*Work request:* Transcribe exactly everything in the data below from the line containing "ATOM 106 N N" down to the line containing "ATOM 108 C C", both lines included and nothing further.

*Entries supplied:*
+ + + + + + +

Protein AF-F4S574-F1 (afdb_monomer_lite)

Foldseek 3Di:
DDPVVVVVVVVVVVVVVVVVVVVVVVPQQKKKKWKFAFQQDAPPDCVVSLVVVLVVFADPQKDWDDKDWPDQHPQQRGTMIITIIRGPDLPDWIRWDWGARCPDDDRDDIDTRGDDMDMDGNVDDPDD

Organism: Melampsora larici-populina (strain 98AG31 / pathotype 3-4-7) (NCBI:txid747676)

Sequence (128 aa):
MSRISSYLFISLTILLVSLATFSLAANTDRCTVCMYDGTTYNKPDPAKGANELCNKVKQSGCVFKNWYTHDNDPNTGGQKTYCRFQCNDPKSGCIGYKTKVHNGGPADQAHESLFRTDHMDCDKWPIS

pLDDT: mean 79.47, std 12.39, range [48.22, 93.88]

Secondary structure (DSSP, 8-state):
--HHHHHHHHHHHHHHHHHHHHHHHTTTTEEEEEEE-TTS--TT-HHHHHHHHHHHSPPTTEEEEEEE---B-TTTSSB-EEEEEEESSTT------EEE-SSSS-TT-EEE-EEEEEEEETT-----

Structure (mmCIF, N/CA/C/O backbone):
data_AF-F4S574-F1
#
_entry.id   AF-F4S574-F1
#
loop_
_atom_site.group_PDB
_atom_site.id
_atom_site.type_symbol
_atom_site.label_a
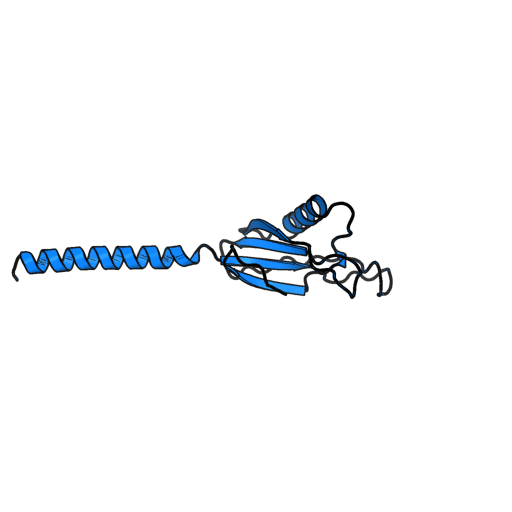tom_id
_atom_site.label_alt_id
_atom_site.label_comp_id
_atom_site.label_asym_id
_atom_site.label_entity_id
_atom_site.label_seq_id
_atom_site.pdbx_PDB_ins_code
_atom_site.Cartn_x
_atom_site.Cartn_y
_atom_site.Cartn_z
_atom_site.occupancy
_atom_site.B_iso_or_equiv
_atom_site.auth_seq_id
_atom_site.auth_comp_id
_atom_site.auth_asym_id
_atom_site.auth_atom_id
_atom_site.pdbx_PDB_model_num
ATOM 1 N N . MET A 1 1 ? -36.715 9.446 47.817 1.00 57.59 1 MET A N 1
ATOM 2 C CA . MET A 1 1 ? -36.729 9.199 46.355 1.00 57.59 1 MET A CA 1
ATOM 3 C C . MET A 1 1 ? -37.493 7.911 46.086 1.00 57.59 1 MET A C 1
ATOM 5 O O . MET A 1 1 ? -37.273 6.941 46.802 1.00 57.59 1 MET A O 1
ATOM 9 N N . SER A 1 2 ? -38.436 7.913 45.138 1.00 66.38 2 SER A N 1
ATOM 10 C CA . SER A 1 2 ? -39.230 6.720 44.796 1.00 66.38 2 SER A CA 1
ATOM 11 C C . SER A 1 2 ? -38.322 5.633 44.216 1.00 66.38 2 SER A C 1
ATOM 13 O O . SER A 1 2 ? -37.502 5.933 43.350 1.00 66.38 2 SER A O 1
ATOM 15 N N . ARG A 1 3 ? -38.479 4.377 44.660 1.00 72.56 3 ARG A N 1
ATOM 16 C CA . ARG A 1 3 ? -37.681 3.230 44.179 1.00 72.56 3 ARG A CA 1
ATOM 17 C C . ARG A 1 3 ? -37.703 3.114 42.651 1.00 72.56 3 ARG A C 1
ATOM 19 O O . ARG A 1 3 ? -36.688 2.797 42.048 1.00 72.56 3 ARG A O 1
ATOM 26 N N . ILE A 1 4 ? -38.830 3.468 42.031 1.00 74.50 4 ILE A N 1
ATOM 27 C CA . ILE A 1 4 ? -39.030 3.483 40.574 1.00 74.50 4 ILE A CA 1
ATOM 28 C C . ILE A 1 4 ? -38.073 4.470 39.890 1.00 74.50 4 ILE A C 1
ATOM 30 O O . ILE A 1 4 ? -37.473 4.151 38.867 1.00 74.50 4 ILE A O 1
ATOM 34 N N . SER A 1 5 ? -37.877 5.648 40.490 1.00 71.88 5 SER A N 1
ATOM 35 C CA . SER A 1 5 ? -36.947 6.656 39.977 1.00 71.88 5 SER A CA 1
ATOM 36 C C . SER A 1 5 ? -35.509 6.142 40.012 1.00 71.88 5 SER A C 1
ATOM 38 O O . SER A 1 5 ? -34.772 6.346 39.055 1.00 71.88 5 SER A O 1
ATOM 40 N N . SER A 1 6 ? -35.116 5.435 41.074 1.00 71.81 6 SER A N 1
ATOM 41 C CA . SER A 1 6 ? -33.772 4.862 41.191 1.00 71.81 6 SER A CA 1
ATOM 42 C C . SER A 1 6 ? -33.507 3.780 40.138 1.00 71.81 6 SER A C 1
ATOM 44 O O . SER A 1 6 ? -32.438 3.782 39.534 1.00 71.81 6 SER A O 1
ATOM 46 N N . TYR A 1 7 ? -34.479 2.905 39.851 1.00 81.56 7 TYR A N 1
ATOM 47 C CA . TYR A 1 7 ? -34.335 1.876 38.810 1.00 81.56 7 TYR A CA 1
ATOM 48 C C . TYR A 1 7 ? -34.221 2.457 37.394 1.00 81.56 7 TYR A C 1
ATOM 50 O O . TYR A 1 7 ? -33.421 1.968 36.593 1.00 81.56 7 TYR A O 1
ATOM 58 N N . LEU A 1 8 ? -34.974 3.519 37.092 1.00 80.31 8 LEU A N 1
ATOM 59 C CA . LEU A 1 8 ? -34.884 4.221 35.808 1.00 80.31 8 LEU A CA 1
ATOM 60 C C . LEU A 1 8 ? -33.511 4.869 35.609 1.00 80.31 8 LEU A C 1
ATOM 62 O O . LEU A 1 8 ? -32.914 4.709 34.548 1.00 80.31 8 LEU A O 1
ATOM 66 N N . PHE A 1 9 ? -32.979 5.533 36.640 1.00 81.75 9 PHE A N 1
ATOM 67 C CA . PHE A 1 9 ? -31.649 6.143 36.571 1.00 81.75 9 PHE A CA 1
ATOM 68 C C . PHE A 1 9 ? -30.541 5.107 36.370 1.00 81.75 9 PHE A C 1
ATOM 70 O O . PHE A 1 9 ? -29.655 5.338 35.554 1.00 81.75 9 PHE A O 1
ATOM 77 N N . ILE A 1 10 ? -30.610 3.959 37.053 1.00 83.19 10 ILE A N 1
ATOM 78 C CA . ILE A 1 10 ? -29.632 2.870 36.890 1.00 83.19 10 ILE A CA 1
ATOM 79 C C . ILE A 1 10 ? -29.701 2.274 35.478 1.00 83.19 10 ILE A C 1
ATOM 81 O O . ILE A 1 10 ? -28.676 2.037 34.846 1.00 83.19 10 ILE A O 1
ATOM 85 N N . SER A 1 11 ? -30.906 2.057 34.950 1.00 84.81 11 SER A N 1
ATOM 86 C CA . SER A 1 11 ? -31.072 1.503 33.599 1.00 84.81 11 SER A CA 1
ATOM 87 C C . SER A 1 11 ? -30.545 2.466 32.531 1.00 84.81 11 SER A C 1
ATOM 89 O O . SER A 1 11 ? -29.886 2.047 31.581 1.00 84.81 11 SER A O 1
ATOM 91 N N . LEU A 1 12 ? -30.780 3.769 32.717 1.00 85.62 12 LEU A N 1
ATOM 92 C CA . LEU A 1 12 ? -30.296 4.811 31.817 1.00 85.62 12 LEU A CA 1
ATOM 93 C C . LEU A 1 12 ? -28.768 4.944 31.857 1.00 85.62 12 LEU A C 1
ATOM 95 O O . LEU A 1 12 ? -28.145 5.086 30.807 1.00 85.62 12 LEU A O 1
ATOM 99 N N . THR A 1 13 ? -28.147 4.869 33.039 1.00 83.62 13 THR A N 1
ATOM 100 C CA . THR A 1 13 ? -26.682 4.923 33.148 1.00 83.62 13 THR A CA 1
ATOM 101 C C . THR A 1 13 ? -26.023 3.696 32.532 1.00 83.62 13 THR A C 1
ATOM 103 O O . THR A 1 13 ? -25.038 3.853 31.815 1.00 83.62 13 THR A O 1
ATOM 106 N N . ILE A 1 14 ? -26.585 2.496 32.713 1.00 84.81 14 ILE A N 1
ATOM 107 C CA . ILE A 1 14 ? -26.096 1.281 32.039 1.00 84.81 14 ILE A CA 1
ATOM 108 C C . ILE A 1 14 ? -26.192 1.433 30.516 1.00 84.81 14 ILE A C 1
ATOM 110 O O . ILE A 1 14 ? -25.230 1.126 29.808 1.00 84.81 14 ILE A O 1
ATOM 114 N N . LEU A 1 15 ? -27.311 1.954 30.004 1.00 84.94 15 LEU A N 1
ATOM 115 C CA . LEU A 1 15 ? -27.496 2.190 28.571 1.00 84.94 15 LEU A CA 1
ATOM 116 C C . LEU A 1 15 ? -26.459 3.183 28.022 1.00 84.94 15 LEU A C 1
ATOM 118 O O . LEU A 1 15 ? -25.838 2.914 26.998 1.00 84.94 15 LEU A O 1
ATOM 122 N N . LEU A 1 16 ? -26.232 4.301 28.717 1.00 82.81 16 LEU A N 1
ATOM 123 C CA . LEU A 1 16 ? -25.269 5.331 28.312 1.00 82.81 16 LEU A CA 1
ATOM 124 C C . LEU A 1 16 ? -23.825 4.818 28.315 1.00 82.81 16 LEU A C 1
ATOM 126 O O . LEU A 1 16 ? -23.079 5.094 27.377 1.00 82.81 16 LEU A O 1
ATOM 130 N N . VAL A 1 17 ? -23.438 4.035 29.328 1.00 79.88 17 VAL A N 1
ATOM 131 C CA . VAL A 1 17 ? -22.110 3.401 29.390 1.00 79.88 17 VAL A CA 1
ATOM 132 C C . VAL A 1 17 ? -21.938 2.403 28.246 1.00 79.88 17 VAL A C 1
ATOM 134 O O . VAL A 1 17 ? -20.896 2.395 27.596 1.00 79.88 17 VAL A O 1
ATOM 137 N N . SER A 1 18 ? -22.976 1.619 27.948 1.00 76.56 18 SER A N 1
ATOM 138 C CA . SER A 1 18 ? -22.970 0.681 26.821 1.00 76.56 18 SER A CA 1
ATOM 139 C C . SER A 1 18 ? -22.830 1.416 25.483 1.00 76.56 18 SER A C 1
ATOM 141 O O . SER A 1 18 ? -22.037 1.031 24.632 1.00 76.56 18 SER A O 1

+ + + + + + +

*Solved problem:*
ATOM 106 N N . ILE A 1 14 ? -26.585 2.496 32.713 1.00 84.81 14 ILE A N 1
ATOM 107 C CA . ILE A 1 14 ? -26.096 1.281 32.039 1.00 84.81 14 ILE A CA 1
ATOM 108 C C . ILE A 1 14 ? -26.192 1.433 30.516 1.00 84.81 14 ILE A C 1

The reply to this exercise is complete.